Data records section start

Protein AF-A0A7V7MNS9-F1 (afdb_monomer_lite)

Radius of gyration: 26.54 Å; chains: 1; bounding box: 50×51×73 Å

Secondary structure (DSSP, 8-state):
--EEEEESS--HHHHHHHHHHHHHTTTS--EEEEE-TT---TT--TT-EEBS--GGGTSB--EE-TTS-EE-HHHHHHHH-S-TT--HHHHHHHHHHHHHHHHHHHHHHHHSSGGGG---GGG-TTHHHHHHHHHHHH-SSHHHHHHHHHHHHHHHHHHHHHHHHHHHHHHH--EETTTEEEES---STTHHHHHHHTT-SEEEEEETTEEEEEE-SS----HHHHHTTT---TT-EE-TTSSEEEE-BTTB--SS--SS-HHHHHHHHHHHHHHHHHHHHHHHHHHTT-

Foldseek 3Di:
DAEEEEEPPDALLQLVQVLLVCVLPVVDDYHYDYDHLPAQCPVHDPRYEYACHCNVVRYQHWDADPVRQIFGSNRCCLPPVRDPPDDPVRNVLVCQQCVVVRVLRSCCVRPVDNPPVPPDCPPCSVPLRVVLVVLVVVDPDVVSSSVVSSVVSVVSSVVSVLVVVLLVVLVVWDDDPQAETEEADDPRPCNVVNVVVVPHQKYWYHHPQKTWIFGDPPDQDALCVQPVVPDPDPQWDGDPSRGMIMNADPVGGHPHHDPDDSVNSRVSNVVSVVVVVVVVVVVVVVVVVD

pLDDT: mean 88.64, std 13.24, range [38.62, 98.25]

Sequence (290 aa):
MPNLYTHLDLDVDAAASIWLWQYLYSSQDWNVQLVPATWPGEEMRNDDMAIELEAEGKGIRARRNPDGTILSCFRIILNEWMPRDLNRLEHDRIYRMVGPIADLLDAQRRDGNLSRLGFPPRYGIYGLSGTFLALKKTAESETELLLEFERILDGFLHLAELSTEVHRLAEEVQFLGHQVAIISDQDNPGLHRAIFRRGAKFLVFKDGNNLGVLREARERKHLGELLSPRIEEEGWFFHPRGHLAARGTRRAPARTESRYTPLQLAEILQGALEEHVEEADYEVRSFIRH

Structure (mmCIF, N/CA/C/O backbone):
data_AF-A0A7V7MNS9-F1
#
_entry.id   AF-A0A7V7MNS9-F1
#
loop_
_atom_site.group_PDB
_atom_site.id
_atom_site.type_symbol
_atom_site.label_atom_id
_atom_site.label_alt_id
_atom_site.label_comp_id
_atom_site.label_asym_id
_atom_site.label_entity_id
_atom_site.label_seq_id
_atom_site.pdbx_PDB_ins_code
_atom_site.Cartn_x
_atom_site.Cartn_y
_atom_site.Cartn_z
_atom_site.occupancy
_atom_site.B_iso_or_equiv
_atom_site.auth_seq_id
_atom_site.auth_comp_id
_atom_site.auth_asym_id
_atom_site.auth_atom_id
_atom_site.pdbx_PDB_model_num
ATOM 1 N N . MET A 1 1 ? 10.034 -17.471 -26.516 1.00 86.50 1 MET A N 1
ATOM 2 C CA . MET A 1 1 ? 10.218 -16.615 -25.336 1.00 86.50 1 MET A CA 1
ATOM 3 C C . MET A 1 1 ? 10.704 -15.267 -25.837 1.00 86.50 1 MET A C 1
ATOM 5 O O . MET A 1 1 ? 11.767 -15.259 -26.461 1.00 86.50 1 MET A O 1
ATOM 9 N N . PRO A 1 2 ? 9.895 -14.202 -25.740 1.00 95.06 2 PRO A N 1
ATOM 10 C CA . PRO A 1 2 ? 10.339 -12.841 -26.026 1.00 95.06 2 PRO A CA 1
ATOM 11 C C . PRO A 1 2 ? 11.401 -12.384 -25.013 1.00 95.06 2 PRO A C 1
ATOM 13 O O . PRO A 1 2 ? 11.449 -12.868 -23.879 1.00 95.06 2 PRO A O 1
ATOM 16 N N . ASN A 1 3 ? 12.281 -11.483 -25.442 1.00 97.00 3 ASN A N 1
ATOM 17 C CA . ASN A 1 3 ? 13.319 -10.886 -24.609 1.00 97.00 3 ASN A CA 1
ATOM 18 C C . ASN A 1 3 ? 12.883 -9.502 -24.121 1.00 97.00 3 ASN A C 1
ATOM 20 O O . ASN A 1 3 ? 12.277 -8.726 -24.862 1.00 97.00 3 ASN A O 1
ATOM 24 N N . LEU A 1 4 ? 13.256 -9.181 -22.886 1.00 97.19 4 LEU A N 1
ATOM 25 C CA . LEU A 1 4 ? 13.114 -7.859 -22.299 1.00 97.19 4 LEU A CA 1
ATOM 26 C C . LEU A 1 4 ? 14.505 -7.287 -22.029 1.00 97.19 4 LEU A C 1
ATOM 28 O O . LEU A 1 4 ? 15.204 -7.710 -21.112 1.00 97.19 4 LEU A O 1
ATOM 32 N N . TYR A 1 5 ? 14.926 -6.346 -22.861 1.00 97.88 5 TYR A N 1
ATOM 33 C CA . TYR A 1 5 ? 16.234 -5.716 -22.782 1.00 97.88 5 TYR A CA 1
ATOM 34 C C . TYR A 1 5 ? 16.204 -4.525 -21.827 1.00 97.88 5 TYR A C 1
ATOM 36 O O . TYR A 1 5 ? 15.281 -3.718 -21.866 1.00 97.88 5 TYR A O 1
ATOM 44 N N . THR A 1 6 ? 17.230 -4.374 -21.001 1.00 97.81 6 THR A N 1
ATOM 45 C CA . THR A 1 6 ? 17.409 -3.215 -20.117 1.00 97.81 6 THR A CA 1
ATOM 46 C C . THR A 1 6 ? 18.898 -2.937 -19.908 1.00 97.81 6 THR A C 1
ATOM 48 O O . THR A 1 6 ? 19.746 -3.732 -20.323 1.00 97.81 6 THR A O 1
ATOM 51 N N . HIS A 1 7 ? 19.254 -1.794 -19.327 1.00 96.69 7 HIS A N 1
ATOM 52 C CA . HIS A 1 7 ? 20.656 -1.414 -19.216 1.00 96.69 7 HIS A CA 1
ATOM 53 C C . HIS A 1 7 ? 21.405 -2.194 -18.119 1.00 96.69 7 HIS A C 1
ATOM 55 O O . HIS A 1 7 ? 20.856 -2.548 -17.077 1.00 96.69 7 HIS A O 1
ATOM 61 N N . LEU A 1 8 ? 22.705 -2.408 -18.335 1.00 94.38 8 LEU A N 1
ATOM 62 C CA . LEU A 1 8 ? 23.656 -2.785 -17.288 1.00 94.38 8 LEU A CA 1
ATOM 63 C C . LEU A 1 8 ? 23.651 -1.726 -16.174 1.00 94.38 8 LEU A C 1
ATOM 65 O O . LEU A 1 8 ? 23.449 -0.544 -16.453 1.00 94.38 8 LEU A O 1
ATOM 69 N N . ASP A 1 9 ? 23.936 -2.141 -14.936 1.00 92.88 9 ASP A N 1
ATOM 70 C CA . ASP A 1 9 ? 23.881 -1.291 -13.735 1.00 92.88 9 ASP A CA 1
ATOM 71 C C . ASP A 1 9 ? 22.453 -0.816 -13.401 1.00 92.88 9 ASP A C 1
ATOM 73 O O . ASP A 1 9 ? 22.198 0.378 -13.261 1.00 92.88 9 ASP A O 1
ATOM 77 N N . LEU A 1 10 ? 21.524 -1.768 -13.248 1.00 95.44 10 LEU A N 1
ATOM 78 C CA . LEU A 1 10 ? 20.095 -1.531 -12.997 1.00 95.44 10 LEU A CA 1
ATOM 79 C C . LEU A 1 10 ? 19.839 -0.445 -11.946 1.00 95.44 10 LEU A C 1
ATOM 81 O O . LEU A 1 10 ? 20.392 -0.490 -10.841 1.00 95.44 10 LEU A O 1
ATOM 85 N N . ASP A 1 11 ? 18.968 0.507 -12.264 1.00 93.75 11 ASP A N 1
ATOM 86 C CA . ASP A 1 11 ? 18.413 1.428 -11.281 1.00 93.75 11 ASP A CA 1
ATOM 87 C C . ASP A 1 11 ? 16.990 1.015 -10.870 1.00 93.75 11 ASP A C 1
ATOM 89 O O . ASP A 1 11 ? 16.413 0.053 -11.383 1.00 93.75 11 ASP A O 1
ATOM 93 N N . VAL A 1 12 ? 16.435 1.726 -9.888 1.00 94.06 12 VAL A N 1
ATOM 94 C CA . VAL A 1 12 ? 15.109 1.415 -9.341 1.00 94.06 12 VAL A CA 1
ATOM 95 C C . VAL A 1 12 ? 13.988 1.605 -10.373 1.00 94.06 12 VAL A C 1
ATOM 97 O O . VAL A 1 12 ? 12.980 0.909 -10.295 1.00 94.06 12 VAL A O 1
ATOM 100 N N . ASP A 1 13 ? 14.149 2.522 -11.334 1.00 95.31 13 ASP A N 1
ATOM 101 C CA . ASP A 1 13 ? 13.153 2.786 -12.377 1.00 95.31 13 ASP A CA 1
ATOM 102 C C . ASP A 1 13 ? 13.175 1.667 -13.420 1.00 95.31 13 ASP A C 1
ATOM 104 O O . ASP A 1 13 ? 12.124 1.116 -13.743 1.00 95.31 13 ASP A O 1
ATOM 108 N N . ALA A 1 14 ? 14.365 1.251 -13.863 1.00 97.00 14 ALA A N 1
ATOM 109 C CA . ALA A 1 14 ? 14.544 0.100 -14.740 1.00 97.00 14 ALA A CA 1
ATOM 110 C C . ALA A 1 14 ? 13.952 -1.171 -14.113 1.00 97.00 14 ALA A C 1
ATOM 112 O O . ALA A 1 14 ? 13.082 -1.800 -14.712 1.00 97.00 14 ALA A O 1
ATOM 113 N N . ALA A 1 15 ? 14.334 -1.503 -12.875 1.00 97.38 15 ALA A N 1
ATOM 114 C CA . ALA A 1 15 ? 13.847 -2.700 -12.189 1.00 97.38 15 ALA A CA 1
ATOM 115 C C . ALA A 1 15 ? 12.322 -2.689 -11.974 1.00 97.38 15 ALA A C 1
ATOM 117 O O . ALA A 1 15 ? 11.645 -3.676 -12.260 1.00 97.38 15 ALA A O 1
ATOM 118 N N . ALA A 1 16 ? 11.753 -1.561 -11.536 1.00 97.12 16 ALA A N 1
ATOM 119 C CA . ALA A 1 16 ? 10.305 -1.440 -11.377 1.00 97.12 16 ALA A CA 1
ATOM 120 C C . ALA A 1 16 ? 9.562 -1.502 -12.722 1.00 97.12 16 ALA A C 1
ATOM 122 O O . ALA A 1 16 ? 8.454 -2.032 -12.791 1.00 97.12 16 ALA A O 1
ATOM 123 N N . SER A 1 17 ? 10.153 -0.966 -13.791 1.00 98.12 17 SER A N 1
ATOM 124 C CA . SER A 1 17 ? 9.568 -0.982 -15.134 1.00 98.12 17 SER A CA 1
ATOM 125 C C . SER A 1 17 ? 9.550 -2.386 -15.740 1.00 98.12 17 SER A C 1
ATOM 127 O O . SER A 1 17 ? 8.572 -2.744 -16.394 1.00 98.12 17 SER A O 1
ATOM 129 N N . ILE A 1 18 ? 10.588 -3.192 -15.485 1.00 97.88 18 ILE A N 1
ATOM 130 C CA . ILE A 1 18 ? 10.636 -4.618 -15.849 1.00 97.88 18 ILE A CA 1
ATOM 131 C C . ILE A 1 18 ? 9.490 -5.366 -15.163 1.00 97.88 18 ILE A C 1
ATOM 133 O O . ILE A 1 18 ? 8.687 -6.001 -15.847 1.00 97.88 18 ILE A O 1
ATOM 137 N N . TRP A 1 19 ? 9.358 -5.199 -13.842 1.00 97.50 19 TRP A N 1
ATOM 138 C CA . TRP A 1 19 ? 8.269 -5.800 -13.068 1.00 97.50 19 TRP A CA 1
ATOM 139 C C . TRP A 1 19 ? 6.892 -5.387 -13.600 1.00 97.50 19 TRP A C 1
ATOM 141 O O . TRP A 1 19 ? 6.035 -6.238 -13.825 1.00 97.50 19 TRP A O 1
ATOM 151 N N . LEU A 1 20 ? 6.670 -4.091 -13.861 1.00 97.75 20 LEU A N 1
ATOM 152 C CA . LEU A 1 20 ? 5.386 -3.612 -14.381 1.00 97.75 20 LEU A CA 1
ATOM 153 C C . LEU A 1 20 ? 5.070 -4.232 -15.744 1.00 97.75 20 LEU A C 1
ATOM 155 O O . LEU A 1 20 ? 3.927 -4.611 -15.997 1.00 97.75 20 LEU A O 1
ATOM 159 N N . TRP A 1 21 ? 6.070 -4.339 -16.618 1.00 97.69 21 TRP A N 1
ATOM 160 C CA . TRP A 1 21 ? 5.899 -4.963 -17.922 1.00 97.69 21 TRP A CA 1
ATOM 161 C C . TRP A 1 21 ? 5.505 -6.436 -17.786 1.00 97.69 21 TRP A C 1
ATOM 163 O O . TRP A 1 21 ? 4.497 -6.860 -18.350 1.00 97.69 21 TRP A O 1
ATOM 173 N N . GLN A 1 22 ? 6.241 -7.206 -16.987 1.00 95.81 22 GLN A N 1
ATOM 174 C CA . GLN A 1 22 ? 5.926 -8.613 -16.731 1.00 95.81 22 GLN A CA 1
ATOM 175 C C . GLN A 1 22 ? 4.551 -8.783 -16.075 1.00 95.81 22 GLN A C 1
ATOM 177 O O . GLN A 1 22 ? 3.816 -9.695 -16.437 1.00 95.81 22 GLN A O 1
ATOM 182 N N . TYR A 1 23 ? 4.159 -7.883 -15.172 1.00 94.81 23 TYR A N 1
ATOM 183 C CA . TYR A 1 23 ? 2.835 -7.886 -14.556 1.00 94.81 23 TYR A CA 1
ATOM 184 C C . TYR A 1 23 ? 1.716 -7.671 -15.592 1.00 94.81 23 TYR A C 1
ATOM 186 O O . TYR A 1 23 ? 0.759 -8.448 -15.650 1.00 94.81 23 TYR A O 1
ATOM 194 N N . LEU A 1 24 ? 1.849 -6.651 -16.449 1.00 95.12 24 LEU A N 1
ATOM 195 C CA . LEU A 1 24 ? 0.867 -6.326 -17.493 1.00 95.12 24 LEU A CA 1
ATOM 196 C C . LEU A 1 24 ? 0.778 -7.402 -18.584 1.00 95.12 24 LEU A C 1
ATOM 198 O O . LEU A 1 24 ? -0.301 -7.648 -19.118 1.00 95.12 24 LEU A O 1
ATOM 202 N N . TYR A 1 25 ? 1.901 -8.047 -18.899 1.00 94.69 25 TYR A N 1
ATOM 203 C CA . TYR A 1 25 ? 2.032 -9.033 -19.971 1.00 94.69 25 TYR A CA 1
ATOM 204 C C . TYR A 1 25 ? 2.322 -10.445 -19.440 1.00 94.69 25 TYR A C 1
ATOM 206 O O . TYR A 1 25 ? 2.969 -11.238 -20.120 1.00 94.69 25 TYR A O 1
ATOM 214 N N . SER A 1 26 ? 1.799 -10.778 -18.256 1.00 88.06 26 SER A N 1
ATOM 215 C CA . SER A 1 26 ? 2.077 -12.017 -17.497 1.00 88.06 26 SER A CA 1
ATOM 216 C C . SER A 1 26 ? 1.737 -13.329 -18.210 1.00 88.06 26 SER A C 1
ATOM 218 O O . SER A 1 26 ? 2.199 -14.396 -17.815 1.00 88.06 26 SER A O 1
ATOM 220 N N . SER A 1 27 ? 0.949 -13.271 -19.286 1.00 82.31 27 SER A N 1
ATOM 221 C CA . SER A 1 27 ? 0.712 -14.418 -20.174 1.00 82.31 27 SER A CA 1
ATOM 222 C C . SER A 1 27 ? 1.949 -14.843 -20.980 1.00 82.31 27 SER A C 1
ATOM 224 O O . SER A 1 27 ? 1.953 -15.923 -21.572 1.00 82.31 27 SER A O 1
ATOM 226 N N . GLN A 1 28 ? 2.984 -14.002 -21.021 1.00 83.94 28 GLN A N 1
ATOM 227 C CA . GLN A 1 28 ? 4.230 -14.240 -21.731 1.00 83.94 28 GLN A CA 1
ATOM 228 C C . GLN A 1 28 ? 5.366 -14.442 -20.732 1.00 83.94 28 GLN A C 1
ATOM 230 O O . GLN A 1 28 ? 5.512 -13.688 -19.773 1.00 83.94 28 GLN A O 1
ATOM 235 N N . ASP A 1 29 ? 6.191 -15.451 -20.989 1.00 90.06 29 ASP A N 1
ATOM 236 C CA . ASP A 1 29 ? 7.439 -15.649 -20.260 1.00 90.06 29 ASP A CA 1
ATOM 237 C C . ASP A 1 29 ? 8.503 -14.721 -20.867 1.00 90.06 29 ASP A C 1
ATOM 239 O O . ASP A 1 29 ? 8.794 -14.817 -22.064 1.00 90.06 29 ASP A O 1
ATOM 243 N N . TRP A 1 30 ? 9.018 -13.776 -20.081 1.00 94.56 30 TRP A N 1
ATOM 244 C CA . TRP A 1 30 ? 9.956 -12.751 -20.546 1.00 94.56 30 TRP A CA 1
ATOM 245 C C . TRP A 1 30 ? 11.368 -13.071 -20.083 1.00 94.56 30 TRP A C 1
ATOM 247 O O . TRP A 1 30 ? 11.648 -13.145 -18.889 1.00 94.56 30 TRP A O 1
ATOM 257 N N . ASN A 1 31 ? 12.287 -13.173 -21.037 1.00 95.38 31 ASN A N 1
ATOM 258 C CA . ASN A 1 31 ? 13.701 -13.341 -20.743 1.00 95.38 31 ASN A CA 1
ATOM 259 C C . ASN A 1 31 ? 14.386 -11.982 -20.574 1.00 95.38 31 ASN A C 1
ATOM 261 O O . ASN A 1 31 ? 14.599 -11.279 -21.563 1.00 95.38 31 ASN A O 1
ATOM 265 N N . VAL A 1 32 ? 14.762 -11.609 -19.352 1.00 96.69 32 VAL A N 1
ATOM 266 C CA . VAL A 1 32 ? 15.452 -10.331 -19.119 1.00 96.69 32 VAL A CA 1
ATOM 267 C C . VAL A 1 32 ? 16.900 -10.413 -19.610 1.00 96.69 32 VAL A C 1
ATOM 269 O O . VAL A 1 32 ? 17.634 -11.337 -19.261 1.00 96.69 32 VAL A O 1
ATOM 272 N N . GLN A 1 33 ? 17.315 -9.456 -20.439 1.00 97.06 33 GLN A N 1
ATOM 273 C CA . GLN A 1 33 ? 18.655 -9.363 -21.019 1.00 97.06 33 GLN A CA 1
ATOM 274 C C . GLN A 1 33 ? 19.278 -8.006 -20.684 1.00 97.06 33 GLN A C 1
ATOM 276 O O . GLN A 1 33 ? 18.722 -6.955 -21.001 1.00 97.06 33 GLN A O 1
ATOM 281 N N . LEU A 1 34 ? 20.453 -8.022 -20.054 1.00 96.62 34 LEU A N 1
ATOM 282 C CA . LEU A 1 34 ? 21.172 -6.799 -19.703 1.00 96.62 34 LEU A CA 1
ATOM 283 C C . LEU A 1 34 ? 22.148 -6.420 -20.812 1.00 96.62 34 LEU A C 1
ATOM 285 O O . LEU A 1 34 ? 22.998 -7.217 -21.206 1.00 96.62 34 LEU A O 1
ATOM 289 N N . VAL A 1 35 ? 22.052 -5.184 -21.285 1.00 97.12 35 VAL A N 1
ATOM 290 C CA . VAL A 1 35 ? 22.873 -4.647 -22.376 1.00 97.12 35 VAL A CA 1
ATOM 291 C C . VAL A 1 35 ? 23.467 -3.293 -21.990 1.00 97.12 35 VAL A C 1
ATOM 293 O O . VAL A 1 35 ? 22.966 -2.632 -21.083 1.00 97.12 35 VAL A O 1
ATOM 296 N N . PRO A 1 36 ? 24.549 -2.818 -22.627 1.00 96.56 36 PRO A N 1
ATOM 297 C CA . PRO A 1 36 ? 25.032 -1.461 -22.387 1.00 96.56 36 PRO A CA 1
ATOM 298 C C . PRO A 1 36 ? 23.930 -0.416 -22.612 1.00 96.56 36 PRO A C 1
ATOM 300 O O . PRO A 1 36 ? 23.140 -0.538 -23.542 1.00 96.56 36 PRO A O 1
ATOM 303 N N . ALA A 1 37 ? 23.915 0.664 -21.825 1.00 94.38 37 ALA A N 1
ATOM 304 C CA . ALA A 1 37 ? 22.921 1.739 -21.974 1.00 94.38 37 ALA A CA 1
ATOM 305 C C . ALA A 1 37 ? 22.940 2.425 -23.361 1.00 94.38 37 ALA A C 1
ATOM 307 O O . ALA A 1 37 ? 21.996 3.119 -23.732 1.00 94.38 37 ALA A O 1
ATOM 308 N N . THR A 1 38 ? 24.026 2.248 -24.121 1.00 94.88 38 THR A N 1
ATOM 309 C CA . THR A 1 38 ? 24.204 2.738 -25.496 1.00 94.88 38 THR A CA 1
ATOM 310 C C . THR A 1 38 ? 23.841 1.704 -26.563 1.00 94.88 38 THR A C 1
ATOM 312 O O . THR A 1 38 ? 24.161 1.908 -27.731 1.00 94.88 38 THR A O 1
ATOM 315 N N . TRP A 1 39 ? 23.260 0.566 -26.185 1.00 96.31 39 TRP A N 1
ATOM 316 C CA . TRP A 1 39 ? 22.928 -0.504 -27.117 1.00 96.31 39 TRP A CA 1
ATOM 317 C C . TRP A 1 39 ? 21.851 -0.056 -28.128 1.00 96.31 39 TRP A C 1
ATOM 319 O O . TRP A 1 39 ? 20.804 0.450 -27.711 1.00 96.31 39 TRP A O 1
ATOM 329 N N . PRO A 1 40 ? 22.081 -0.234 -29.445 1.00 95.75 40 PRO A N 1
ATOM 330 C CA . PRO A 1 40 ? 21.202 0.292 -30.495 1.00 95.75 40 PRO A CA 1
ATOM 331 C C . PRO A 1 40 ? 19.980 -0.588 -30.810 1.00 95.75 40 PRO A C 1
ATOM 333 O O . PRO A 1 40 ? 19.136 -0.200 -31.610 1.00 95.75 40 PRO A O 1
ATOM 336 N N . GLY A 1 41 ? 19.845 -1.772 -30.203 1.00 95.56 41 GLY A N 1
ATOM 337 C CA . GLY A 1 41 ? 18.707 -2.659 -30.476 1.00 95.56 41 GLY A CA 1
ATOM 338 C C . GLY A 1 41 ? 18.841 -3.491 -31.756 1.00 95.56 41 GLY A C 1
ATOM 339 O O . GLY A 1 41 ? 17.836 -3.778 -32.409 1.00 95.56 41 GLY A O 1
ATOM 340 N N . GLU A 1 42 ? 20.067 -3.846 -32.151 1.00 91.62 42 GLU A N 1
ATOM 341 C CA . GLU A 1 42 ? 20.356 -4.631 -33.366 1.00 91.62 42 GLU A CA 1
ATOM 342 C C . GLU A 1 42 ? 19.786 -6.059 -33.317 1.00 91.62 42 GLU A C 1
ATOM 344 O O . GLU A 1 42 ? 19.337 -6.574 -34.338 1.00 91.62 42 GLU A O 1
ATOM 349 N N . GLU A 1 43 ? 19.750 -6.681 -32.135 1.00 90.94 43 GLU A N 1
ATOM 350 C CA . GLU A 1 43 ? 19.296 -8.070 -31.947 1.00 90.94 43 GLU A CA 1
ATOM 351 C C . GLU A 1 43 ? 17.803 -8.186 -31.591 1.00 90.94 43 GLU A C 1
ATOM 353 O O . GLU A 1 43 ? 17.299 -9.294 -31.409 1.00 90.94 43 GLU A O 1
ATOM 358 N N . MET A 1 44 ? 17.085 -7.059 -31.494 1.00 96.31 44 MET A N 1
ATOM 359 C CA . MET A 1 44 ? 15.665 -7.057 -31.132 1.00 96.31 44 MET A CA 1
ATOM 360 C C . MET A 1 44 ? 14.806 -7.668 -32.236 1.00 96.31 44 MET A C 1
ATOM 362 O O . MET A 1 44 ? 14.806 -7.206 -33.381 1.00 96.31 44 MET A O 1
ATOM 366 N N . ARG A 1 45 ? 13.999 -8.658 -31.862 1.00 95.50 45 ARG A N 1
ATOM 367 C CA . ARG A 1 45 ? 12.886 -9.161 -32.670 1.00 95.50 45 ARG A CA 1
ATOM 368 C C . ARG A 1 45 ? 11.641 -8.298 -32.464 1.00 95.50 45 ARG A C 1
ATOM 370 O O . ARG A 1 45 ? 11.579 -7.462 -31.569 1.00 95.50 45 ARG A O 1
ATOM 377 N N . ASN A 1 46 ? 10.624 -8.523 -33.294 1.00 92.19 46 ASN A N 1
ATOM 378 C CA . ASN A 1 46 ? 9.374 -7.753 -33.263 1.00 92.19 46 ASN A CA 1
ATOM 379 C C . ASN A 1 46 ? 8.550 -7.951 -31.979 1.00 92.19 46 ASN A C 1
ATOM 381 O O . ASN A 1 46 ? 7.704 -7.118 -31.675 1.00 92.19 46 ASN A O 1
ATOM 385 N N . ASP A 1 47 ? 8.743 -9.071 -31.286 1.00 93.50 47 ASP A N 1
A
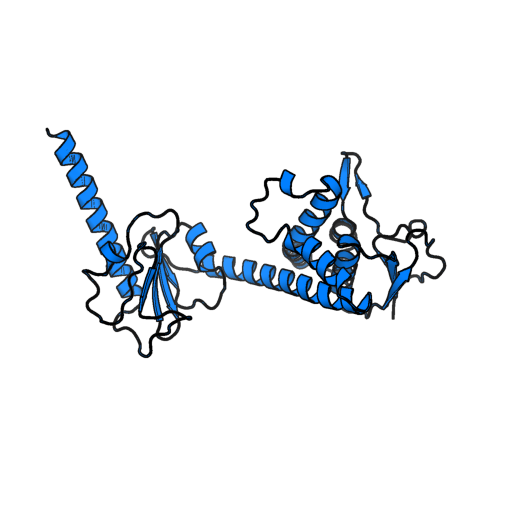TOM 386 C CA . ASP A 1 47 ? 8.088 -9.424 -30.026 1.00 93.50 47 ASP A CA 1
ATOM 387 C C . ASP A 1 47 ? 8.951 -9.120 -28.792 1.00 93.50 47 ASP A C 1
ATOM 389 O O . ASP A 1 47 ? 8.487 -9.296 -27.668 1.00 93.50 47 ASP A O 1
ATOM 393 N N . ASP A 1 48 ? 10.184 -8.650 -28.989 1.00 96.81 48 ASP A N 1
ATOM 394 C CA . ASP A 1 48 ? 11.053 -8.220 -27.901 1.00 96.81 48 ASP A CA 1
ATOM 395 C C . ASP A 1 48 ? 10.729 -6.775 -27.482 1.00 96.81 48 ASP A C 1
ATOM 397 O O . ASP A 1 48 ? 10.180 -5.984 -28.253 1.00 96.81 48 ASP A O 1
ATOM 401 N N . MET A 1 49 ? 11.111 -6.406 -26.260 1.00 97.38 49 MET A N 1
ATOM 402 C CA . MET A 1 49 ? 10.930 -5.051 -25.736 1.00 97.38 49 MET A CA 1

Data records section end

Exercise objective: Of the lines above, extract only those from the line with "ATOM 204 C C" to the line with "ATOM 261 O O", both included, exactly as written.

Written answer:
ATOM 204 C C . TYR A 1 25 ? 2.322 -10.445 -19.440 1.00 94.69 25 TYR A C 1
ATOM 206 O O . TYR A 1 25 ? 2.969 -11.238 -20.120 1.00 94.69 25 TYR A O 1
ATOM 214 N N . SER A 1 26 ? 1.799 -10.778 -18.256 1.00 88.06 26 SER A N 1
ATOM 215 C CA . SER A 1 26 ? 2.077 -12.017 -17.497 1.00 88.06 26 SER A CA 1
ATOM 216 C C . SER A 1 26 ? 1.737 -13.329 -18.210 1.00 88.06 26 SER A C 1
ATOM 218 O O . SER A 1 26 ? 2.199 -14.396 -17.815 1.00 88.06 26 SER A O 1
ATOM 220 N N . SER A 1 27 ? 0.949 -13.271 -19.286 1.00 82.31 27 SER A N 1
ATOM 221 C CA . SER A 1 27 ? 0.712 -14.418 -20.174 1.00 82.31 27 SER A CA 1
ATOM 222 C C . SER A 1 27 ? 1.949 -14.843 -20.980 1.00 82.31 27 SER A C 1
ATOM 224 O O . SER A 1 27 ? 1.953 -15.923 -21.572 1.00 82.31 27 SER A O 1
ATOM 226 N N . GLN A 1 28 ? 2.984 -14.002 -21.021 1.00 83.94 28 GLN A N 1
ATOM 227 C CA . GLN A 1 28 ? 4.230 -14.240 -21.731 1.00 83.94 28 GLN A CA 1
ATOM 228 C C . GLN A 1 28 ? 5.366 -14.442 -20.732 1.00 83.94 28 GLN A C 1
ATOM 230 O O . GLN A 1 28 ? 5.512 -13.688 -19.773 1.00 83.94 28 GLN A O 1
ATOM 235 N N . ASP A 1 29 ? 6.191 -15.451 -20.989 1.00 90.06 29 ASP A N 1
ATOM 236 C CA . ASP A 1 29 ? 7.439 -15.649 -20.260 1.00 90.06 29 ASP A CA 1
ATOM 237 C C . ASP A 1 29 ? 8.503 -14.721 -20.867 1.00 90.06 29 ASP A C 1
ATOM 239 O O . ASP A 1 29 ? 8.794 -14.817 -22.064 1.00 90.06 29 ASP A O 1
ATOM 243 N N . TRP A 1 30 ? 9.018 -13.776 -20.081 1.00 94.56 30 TRP A N 1
ATOM 244 C CA . TRP A 1 30 ? 9.956 -12.751 -20.546 1.00 94.56 30 TRP A CA 1
ATOM 245 C C . TRP A 1 30 ? 11.368 -13.071 -20.083 1.00 94.56 30 TRP A C 1
ATOM 247 O O . TRP A 1 30 ? 11.648 -13.145 -18.889 1.00 94.56 30 TRP A O 1
ATOM 257 N N . ASN A 1 31 ? 12.287 -13.173 -21.037 1.00 95.38 31 ASN A N 1
ATOM 258 C CA . ASN A 1 31 ? 13.701 -13.341 -20.743 1.00 95.38 31 ASN A CA 1
ATOM 259 C C . ASN A 1 31 ? 14.386 -11.982 -20.574 1.00 95.38 31 ASN A C 1
ATOM 261 O O . ASN A 1 31 ? 14.599 -11.279 -21.563 1.00 95.38 31 ASN A O 1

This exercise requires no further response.